Data excerpts:

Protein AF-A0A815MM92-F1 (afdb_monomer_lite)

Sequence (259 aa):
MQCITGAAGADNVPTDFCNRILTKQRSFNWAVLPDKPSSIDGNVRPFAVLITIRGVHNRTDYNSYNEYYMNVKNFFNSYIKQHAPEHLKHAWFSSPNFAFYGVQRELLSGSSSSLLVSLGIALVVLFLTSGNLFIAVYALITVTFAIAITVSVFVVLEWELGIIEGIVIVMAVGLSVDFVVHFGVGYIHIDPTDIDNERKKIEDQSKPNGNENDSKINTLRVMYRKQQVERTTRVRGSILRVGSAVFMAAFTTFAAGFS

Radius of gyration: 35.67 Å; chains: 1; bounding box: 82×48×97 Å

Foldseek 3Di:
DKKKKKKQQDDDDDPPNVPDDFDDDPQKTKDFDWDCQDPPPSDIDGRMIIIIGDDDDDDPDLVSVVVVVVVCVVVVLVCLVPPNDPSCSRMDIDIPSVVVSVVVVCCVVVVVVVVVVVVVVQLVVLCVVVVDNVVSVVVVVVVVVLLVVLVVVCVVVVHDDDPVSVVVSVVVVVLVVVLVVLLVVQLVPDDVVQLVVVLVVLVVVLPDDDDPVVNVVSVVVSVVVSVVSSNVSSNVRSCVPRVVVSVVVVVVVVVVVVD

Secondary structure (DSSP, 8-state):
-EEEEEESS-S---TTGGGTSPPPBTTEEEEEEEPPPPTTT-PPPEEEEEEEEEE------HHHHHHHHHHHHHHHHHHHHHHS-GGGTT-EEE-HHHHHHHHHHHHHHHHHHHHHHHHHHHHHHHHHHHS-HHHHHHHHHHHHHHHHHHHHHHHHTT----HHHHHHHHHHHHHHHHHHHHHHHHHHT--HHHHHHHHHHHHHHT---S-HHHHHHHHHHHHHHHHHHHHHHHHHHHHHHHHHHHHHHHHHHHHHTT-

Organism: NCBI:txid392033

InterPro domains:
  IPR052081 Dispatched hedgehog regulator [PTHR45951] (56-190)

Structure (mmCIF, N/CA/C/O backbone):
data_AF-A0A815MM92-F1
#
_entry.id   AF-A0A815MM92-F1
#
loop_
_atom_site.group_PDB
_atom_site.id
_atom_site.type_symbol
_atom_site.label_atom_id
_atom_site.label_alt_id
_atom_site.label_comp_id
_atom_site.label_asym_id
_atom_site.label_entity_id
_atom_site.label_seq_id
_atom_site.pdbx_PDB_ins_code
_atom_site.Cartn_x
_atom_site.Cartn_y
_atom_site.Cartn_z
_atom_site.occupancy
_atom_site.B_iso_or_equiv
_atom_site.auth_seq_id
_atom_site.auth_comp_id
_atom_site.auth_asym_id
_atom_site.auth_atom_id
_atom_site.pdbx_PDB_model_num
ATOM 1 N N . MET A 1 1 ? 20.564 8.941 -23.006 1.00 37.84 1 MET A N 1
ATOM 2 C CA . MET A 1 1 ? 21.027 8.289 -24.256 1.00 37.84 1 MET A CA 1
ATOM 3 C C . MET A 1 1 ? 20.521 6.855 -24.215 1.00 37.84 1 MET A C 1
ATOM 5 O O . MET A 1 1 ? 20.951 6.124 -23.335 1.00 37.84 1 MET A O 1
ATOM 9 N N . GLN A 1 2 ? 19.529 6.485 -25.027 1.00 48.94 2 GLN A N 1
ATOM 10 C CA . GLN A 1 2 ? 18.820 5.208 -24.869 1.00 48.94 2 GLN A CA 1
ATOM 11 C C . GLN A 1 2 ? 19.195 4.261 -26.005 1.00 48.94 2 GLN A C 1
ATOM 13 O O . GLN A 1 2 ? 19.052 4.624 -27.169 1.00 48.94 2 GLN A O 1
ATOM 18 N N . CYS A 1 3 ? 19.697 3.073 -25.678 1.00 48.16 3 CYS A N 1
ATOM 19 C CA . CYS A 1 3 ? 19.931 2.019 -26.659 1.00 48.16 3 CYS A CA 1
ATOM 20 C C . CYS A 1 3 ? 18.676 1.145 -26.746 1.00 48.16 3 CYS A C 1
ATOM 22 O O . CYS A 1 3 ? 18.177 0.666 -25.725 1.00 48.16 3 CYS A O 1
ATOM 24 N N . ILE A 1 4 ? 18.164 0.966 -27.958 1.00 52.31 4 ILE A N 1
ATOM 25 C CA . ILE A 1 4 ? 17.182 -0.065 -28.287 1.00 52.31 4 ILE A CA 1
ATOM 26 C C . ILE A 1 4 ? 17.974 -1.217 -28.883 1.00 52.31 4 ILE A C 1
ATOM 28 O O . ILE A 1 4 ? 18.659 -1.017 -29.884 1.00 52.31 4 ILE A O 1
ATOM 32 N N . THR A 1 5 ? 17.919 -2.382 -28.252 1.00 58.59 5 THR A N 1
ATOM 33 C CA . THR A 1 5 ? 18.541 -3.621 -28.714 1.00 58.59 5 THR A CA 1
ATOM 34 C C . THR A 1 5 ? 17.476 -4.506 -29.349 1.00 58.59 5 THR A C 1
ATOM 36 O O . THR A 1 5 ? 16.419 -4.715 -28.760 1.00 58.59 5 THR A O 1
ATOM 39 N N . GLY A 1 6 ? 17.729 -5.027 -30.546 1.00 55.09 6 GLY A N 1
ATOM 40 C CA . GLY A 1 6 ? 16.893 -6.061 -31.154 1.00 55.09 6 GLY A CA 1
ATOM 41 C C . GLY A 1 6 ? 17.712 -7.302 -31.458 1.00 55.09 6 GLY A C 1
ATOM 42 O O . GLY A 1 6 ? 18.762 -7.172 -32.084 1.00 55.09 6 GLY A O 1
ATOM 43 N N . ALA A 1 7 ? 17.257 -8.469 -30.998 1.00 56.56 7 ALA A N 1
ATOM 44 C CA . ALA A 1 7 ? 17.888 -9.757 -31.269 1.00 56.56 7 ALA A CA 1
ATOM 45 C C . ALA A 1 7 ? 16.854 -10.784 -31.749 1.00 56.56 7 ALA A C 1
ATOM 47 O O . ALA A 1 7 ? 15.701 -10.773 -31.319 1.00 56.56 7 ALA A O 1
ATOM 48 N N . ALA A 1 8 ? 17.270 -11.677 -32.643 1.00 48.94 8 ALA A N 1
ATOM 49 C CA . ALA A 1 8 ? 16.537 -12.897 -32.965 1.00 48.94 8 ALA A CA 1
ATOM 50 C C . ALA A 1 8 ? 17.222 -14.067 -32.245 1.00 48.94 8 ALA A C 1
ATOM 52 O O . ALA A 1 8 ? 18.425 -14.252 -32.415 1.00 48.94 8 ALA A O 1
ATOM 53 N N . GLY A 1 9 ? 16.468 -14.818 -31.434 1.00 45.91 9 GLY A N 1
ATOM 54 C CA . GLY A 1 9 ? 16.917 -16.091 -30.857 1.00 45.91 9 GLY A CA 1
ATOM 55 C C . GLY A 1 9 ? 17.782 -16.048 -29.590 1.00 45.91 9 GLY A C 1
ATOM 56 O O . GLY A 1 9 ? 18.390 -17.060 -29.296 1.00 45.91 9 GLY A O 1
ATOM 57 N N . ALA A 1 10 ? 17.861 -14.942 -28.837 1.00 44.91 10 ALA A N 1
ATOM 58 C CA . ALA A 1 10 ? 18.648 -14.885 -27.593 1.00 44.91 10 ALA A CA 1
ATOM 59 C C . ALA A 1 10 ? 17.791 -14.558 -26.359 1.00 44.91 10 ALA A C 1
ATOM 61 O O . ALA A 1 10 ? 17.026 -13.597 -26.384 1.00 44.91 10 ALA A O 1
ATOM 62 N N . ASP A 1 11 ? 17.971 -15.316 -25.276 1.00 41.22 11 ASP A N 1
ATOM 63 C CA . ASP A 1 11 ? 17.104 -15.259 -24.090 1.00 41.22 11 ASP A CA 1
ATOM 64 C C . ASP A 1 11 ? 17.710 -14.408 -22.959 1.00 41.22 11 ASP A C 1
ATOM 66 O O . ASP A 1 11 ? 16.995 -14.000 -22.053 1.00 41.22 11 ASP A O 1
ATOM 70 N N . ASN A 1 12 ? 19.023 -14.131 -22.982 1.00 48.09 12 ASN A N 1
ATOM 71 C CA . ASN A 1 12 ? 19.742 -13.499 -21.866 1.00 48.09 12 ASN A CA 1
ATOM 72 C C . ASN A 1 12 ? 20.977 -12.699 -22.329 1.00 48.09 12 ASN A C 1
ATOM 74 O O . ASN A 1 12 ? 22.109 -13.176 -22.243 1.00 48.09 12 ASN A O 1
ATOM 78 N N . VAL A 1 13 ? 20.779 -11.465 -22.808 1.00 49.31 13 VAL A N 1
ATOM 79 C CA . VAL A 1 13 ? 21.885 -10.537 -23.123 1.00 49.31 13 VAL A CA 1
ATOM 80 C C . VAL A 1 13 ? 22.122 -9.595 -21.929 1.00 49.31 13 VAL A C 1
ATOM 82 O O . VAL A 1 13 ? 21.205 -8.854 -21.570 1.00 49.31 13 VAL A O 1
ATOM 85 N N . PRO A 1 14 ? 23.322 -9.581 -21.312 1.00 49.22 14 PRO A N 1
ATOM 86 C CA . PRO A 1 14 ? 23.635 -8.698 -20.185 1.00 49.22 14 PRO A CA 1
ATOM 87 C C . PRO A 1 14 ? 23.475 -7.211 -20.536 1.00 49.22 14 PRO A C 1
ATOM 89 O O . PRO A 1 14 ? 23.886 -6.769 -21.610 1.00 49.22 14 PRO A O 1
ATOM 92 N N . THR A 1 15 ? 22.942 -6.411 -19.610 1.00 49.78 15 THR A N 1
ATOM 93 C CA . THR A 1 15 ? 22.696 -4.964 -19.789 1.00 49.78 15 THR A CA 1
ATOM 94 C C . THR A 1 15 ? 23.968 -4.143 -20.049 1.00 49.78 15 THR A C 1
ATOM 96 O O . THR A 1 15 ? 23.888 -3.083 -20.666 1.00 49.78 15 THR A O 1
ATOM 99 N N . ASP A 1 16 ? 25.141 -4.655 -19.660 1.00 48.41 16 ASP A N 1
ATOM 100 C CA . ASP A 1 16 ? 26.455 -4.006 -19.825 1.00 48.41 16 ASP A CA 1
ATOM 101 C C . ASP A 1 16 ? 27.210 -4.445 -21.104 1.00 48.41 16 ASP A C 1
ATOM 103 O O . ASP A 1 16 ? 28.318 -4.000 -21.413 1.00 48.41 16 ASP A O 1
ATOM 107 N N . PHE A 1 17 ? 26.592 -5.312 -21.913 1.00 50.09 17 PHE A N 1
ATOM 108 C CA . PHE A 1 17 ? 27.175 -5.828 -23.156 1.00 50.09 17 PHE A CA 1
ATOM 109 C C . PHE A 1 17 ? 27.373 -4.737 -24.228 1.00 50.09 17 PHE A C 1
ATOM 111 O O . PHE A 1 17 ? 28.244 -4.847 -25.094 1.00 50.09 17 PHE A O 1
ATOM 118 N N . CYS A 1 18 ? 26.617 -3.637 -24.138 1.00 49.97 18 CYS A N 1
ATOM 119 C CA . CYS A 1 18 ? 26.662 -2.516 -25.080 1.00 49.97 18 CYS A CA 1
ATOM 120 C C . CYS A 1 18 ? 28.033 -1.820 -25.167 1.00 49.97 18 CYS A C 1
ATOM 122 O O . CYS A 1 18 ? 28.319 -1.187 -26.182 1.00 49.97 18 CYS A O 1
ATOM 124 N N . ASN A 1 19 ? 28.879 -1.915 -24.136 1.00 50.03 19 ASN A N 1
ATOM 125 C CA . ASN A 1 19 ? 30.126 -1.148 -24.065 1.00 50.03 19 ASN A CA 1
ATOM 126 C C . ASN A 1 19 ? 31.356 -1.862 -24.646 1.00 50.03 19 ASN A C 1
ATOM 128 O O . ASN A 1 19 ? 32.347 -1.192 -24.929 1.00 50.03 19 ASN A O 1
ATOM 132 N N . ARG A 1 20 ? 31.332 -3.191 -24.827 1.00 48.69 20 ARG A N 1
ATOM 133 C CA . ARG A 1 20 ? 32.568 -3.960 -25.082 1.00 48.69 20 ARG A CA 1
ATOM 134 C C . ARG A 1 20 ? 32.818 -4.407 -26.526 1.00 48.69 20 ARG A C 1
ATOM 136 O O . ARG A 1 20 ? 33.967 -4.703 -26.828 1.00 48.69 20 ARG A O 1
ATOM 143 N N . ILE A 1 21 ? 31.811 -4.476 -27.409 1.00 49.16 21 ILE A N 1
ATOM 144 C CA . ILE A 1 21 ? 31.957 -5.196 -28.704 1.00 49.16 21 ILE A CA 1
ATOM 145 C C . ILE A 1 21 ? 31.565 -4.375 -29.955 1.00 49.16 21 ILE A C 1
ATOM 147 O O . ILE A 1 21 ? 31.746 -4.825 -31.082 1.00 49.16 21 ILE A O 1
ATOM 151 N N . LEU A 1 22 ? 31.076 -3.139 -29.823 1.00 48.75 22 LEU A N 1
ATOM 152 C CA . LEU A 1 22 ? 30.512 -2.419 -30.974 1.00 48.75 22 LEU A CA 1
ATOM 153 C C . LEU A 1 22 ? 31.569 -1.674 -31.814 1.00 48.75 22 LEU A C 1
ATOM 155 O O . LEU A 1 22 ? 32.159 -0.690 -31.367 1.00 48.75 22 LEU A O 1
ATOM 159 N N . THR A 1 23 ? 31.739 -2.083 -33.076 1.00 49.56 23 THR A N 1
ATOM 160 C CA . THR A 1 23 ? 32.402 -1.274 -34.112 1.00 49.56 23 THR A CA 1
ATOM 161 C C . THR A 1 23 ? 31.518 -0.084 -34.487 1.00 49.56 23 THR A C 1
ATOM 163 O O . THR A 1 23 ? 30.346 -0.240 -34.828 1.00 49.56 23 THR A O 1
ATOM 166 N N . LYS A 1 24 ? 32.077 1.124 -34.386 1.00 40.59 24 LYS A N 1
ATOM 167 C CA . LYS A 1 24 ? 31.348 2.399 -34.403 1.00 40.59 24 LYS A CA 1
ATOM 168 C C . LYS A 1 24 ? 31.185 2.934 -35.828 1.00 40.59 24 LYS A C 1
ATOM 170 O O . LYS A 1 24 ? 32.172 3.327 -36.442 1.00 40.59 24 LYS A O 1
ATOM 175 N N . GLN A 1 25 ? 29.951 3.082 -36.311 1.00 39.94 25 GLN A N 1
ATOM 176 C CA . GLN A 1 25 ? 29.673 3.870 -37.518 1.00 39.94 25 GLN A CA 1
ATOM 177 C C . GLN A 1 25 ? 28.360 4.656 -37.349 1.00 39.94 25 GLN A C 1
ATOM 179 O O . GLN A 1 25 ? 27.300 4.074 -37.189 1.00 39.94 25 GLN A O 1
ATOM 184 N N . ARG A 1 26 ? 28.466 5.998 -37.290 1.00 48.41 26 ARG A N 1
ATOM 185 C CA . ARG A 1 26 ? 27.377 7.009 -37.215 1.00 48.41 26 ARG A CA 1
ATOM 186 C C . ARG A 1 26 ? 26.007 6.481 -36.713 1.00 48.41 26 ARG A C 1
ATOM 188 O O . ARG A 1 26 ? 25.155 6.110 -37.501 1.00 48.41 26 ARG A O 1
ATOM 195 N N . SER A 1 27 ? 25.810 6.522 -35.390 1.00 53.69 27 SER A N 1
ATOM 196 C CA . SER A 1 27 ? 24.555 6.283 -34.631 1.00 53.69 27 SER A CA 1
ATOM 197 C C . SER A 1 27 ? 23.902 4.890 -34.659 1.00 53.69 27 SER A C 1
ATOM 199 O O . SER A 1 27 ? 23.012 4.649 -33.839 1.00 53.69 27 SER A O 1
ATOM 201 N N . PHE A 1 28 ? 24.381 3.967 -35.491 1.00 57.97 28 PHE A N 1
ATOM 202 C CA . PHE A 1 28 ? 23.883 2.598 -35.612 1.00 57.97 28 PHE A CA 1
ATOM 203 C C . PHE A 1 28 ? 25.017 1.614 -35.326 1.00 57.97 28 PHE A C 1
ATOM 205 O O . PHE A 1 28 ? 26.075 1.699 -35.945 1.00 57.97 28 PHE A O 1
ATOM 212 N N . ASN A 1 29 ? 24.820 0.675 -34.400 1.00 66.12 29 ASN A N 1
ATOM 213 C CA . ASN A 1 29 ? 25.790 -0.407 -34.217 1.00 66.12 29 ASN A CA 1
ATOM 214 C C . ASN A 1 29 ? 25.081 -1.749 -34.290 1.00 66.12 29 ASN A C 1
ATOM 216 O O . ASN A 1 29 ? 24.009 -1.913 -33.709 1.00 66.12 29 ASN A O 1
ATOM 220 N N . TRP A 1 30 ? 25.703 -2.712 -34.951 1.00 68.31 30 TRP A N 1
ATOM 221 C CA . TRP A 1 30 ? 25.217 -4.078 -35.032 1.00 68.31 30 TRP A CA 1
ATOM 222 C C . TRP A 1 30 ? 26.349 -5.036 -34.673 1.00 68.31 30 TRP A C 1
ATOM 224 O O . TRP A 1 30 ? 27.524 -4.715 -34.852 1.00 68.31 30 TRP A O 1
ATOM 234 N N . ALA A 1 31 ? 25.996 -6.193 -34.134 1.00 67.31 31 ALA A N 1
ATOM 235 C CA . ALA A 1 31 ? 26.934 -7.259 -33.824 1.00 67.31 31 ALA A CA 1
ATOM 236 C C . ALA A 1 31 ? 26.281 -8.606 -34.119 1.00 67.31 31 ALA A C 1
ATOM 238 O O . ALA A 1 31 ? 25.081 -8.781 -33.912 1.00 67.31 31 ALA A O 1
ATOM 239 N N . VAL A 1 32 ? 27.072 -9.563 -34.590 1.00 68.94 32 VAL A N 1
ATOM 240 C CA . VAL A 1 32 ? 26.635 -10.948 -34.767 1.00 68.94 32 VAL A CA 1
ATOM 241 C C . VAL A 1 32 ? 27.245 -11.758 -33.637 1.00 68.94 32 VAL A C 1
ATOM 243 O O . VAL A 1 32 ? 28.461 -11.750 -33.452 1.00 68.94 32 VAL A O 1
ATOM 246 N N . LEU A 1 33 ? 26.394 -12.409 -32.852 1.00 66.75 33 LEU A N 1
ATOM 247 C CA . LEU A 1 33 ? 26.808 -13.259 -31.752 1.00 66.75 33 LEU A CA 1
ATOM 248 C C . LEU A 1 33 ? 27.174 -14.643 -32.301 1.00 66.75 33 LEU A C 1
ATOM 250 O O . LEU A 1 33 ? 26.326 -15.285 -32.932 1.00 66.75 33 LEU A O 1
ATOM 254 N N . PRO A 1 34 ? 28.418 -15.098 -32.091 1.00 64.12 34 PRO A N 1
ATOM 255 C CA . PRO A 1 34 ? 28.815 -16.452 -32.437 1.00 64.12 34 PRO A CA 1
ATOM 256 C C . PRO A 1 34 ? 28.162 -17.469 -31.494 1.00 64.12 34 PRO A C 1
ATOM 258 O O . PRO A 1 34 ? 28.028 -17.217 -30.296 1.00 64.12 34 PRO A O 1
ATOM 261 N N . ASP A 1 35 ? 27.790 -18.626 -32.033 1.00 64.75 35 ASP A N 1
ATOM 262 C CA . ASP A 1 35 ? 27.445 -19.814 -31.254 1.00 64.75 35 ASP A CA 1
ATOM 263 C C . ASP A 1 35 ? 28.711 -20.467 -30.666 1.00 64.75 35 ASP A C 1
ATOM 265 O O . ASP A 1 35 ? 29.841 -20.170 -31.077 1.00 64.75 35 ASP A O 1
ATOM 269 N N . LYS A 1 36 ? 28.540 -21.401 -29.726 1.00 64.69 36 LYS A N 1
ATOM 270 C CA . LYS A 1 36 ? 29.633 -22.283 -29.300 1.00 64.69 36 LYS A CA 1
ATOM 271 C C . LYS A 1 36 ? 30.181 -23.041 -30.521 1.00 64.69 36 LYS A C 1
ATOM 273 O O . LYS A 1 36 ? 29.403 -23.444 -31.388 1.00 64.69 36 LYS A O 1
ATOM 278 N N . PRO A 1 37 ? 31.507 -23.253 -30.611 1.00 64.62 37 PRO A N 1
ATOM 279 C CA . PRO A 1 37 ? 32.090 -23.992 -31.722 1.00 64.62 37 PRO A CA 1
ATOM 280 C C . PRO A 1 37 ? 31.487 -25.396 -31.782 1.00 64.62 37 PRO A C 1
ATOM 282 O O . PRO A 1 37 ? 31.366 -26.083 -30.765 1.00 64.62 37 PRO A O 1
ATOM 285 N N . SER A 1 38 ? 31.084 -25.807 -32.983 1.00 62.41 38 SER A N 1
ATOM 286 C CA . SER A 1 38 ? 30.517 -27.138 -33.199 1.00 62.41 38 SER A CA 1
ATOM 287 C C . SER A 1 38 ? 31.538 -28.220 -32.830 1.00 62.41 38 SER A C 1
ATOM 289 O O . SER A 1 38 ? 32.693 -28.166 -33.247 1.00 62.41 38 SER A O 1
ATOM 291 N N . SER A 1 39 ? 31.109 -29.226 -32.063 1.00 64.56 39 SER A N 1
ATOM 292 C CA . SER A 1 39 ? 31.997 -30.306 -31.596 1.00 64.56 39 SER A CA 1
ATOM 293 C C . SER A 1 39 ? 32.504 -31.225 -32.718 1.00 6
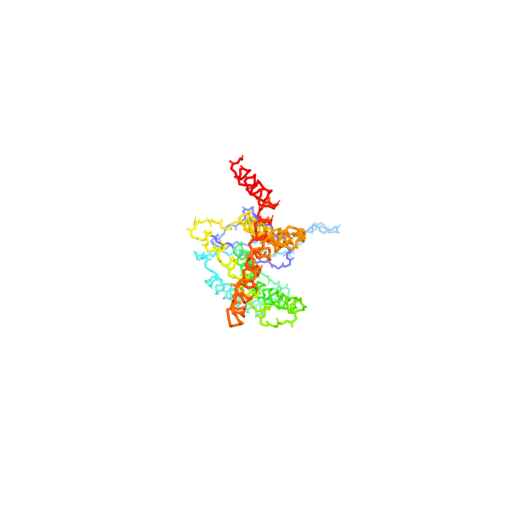4.56 39 SER A C 1
ATOM 295 O O . SER A 1 39 ? 33.361 -32.064 -32.461 1.00 64.56 39 SER A O 1
ATOM 297 N N . ILE A 1 40 ? 31.951 -31.100 -33.928 1.00 69.62 40 ILE A N 1
ATOM 298 C CA . ILE A 1 40 ? 32.231 -31.968 -35.080 1.00 69.62 40 ILE A CA 1
ATOM 299 C C . ILE A 1 40 ? 33.187 -31.271 -36.061 1.00 69.62 40 ILE A C 1
ATOM 301 O O . ILE A 1 40 ? 34.144 -31.891 -36.518 1.00 69.62 40 ILE A O 1
ATOM 305 N N . ASP A 1 41 ? 32.988 -29.973 -36.321 1.00 77.06 41 ASP A N 1
ATOM 306 C CA . ASP A 1 41 ? 33.691 -29.258 -37.397 1.00 77.06 41 ASP A CA 1
ATOM 307 C C . ASP A 1 41 ? 34.643 -28.176 -36.854 1.00 77.06 41 ASP A C 1
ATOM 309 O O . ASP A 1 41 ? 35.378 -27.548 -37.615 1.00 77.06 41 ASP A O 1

#### How to complete this task:
An exact copy of the lines above between the line holding "ATOM 100 C CA" and the line holding "ATOM 143 N N", inclusive, is the whole answer.

#### Worked solution:
ATOM 100 C CA . ASP A 1 16 ? 26.455 -4.006 -19.825 1.00 48.41 16 ASP A CA 1
ATOM 101 C C . ASP A 1 16 ? 27.210 -4.445 -21.104 1.00 48.41 16 ASP A C 1
ATOM 103 O O . ASP A 1 16 ? 28.318 -4.000 -21.413 1.00 48.41 16 ASP A O 1
ATOM 107 N N . PHE A 1 17 ? 26.592 -5.312 -21.913 1.00 50.09 17 PHE A N 1
ATOM 108 C CA . PHE A 1 17 ? 27.175 -5.828 -23.156 1.00 50.09 17 PHE A CA 1
ATOM 109 C C . PHE A 1 17 ? 27.373 -4.737 -24.228 1.00 50.09 17 PHE A C 1
ATOM 111 O O . PHE A 1 17 ? 28.244 -4.847 -25.094 1.00 50.09 17 PHE A O 1
ATOM 118 N N . CYS A 1 18 ? 26.617 -3.637 -24.138 1.00 49.97 18 CYS A N 1
ATOM 119 C CA . CYS A 1 18 ? 26.662 -2.516 -25.080 1.00 49.97 18 CYS A CA 1
ATOM 120 C C . CYS A 1 18 ? 28.033 -1.820 -25.167 1.00 49.97 18 CYS A C 1
ATOM 122 O O . CYS A 1 18 ? 28.319 -1.187 -26.182 1.00 49.97 18 CYS A O 1
ATOM 124 N N . ASN A 1 19 ? 28.879 -1.915 -24.136 1.00 50.03 19 ASN A N 1
ATOM 125 C CA . ASN A 1 19 ? 30.126 -1.148 -24.065 1.00 50.03 19 ASN A CA 1
ATOM 126 C C . ASN A 1 19 ? 31.356 -1.862 -24.646 1.00 50.03 19 ASN A C 1
ATOM 128 O O . ASN A 1 19 ? 32.347 -1.192 -24.929 1.00 50.03 19 ASN A O 1
ATOM 132 N N . ARG A 1 20 ? 31.332 -3.191 -24.827 1.00 48.69 20 ARG A N 1
ATOM 133 C CA . ARG A 1 20 ? 32.568 -3.960 -25.082 1.00 48.69 20 ARG A CA 1
ATOM 134 C C . ARG A 1 20 ? 32.818 -4.407 -26.526 1.00 48.69 20 ARG A C 1
ATOM 136 O O . ARG A 1 20 ? 33.967 -4.703 -26.828 1.00 48.69 20 ARG A O 1
ATOM 143 N N . ILE A 1 21 ? 31.811 -4.476 -27.409 1.00 49.16 21 ILE A N 1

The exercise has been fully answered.